Spark Pods Stuck in Pending State Due to PVC Provisioning Failure in vSphere CSI
search cancel

Spark Pods Stuck in Pending State Due to PVC Provisioning Failure in vSphere CSI

book

Article ID: 440231

calendar_today

Updated On:

Products

VMware vDefend Firewall VMware vDefend Firewall with Advanced Threat Prevention

Issue/Introduction

The Spark pods were stuck in the Pending state because the Persistent Volume Claims (PVCs) were not getting bound successfully through the vSphere CSI driver.

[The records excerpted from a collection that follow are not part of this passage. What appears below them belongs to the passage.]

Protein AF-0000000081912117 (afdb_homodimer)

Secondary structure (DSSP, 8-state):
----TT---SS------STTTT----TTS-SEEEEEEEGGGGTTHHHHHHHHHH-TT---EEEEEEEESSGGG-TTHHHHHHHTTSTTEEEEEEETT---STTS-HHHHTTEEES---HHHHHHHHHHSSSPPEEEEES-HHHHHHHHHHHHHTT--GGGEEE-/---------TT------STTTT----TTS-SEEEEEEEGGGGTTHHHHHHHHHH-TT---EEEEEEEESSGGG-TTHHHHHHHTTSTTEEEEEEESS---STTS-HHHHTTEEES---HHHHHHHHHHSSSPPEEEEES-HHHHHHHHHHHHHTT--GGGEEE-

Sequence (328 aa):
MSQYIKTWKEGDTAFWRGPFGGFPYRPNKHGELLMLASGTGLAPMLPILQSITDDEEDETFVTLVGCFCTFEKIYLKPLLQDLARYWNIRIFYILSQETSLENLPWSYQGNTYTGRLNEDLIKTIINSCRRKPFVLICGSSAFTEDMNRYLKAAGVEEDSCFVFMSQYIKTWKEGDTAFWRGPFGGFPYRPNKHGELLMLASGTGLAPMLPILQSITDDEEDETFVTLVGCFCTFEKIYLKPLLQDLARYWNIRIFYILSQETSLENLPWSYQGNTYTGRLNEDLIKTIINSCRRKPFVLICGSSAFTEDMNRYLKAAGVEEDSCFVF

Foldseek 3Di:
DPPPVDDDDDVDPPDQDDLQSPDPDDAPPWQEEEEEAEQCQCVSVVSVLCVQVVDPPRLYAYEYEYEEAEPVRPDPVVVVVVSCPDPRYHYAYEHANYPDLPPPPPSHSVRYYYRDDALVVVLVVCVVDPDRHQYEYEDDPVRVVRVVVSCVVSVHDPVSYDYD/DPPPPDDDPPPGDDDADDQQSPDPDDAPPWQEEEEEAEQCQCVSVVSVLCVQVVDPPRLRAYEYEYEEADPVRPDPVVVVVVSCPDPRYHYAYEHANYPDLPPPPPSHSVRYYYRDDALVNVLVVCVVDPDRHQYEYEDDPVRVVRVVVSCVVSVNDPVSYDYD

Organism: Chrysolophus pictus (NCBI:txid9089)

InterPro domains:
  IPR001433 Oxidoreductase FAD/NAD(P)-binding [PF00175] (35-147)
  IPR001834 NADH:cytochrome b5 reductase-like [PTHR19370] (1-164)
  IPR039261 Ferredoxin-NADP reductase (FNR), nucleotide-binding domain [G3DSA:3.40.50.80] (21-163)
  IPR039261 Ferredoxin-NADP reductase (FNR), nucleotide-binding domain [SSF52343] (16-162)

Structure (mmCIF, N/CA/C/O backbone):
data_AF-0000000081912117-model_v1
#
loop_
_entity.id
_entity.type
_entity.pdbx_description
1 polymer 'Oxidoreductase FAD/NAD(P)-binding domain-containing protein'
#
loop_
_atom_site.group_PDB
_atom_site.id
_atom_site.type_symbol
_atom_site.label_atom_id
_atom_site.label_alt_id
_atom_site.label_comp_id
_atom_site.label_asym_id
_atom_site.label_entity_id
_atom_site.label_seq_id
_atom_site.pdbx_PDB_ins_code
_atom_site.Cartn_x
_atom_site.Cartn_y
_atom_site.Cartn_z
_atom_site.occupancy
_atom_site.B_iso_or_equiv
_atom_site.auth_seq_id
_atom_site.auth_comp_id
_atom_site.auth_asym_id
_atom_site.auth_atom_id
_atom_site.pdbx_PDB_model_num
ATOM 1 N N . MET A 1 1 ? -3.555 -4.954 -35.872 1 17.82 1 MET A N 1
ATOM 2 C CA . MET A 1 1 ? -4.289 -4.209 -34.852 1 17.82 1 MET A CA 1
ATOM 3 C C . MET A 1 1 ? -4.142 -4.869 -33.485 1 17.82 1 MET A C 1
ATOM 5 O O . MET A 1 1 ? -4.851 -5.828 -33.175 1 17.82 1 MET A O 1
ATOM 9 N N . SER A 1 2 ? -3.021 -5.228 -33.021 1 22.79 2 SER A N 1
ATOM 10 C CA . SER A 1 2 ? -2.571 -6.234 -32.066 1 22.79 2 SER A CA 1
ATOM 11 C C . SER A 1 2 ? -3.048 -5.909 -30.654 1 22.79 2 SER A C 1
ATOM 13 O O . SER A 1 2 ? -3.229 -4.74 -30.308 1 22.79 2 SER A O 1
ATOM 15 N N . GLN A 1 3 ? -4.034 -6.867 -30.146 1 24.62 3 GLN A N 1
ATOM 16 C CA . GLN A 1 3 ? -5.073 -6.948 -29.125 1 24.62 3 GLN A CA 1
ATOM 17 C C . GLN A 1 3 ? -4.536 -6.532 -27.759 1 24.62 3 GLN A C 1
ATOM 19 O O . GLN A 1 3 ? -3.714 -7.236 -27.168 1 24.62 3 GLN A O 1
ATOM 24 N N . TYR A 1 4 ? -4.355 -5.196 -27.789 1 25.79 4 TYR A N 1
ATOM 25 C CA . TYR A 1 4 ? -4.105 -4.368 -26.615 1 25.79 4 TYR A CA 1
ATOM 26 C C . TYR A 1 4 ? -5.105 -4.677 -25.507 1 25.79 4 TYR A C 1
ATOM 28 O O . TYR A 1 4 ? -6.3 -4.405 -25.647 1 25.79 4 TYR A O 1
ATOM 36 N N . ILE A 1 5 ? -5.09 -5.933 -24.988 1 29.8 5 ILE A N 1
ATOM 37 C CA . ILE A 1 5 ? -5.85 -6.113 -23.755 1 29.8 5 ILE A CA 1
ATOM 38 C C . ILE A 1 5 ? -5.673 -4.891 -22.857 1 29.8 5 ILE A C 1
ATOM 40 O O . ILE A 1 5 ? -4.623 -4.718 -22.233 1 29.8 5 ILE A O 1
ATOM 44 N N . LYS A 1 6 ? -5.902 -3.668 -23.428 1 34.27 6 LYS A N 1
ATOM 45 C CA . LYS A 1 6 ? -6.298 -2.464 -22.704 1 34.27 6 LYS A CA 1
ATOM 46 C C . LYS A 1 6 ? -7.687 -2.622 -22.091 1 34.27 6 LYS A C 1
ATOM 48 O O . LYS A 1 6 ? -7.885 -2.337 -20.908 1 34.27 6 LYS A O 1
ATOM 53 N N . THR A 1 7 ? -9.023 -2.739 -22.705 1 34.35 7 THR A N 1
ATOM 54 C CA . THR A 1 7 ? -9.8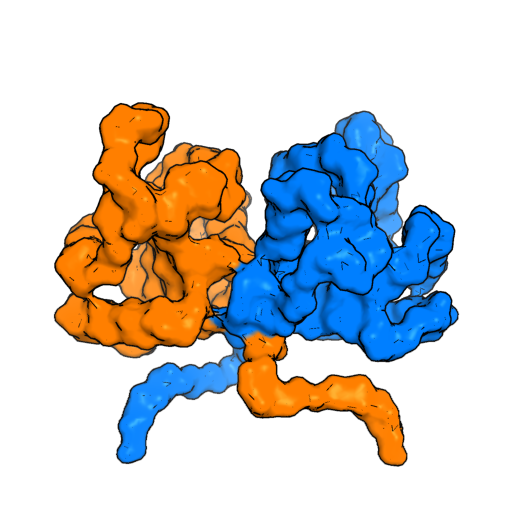57 -1.542 -22.725 1 34.35 7 THR A CA 1
ATOM 55 C C . THR A 1 7 ? -10.75 -1.484 -21.488 1 34.35 7 THR A C 1
ATOM 57 O O . THR A 1 7 ? -11.523 -2.41 -21.231 1 34.35 7 THR A O 1
ATOM 60 N N . TRP A 1 8 ? -10.382 -0.664 -20.579 1 31.81 8 TRP A N 1
ATOM 61 C CA . TRP A 1 8 ? -10.797 -0.134 -19.285 1 31.81 8 TRP A CA 1
ATOM 62 C C . TRP A 1 8 ? -12.204 0.451 -19.361 1 31.81 8 TRP A C 1
ATOM 64 O O . TRP A 1 8 ? -12.489 1.287 -20.222 1 31.81 8 TRP A O 1
ATOM 74 N N . LYS A 1 9 ? -13.166 -0.042 -19.604 1 34.25 9 LYS A N 1
ATOM 75 C CA . LYS A 1 9 ? -14.184 1.005 -19.565 1 34.25 9 LYS A CA 1
ATOM 76 C C . LYS A 1 9 ? -14.59 1.323 -18.129 1 34.25 9 LYS A C 1
ATOM 78 O O . LYS A 1 9 ? -15.126 2.398 -17.854 1 34.25 9 LYS A O 1
ATOM 83 N N . GLU A 1 10 ? -14.925 1.058 -16.822 1 30.08 10 GLU A N 1
ATOM 84 C CA . GLU A 1 10 ? -16.034 1.841 -16.285 1 30.08 10 GLU A CA 1
ATOM 85 C C . GLU A 1 10 ? -15.569 3.226 -15.845 1 30.08 10 GLU A C 1
ATOM 87 O O . GLU A 1 10 ? -14.552 3.357 -15.16 1 30.08 10 GLU A O 1
ATOM 92 N N . GLY A 1 11 ? -15.713 4.628 -15.643 1 39.77 11 GLY A N 1
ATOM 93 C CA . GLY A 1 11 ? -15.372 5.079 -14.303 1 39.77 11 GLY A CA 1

The following errors were observed in CSI controller pod logs: to check logs login to SSPI using sysadmin if SSPI version is > 5.0  and  root credentials 

To check the logs:

  • Login to SSPI cli using the sysadmin account if the SSPI version is greater than 5.0

  • Login to SSPI cli using the root account if the SSPI version is 5.0

Commands used for troubleshooting:

k get pods -A | grep spark

Output:

Spark pods were not in the Running state.
k get pvc -A

Observation:

PVC status was not in the Bound state and remained in Pending state.
k get pods -A | grep vsphere-csi-controller
k -n vmware-system-csi logs <pod-name from above command>  -c vsphere-csi-controller

Errors observed in logs:

failed to add task to listview
ServerFaultCode: The session is not authenticated
failed to monitor task for volume pvc-xxxxx
rpc error: code = Internal desc = failed to monitor task

 

spark pods were stuck in Pending  state because Persistent Volume Claims (PVCs) were not getting bound successfully through the vSphere CSI driver.

 

 

Environment

SSP all Environments 

Cause

The vSphere CSI controller lost authentication with vCenter due to an expired or invalid vCenter session.

During PVC provisioning:

  1. CSI initiated the volume creation task in vCenter.
  2. CSI attempted to monitor the task using vSphere ListView APIs.
  3. The existing vCenter session/token used by CSI was no longer valid.
  4. Task monitoring failed with:

    ServerFaultCode: The session is not authenticated

Possible triggers include:

  • vCenter service restart or failover
  • SSO/session timeout expiration
  • Network interruption between CSI and vCenter
  • Stale CSI authentication sessions
  • Older CSI/govmomi session recovery limitations

Because the CSI controller could not monitor the provisioning task, PVC creation failed and dependent pods remained pending.

Resolution

Restart the vSphere CSI controller pods to re-establish authenticated sessions with vCenter.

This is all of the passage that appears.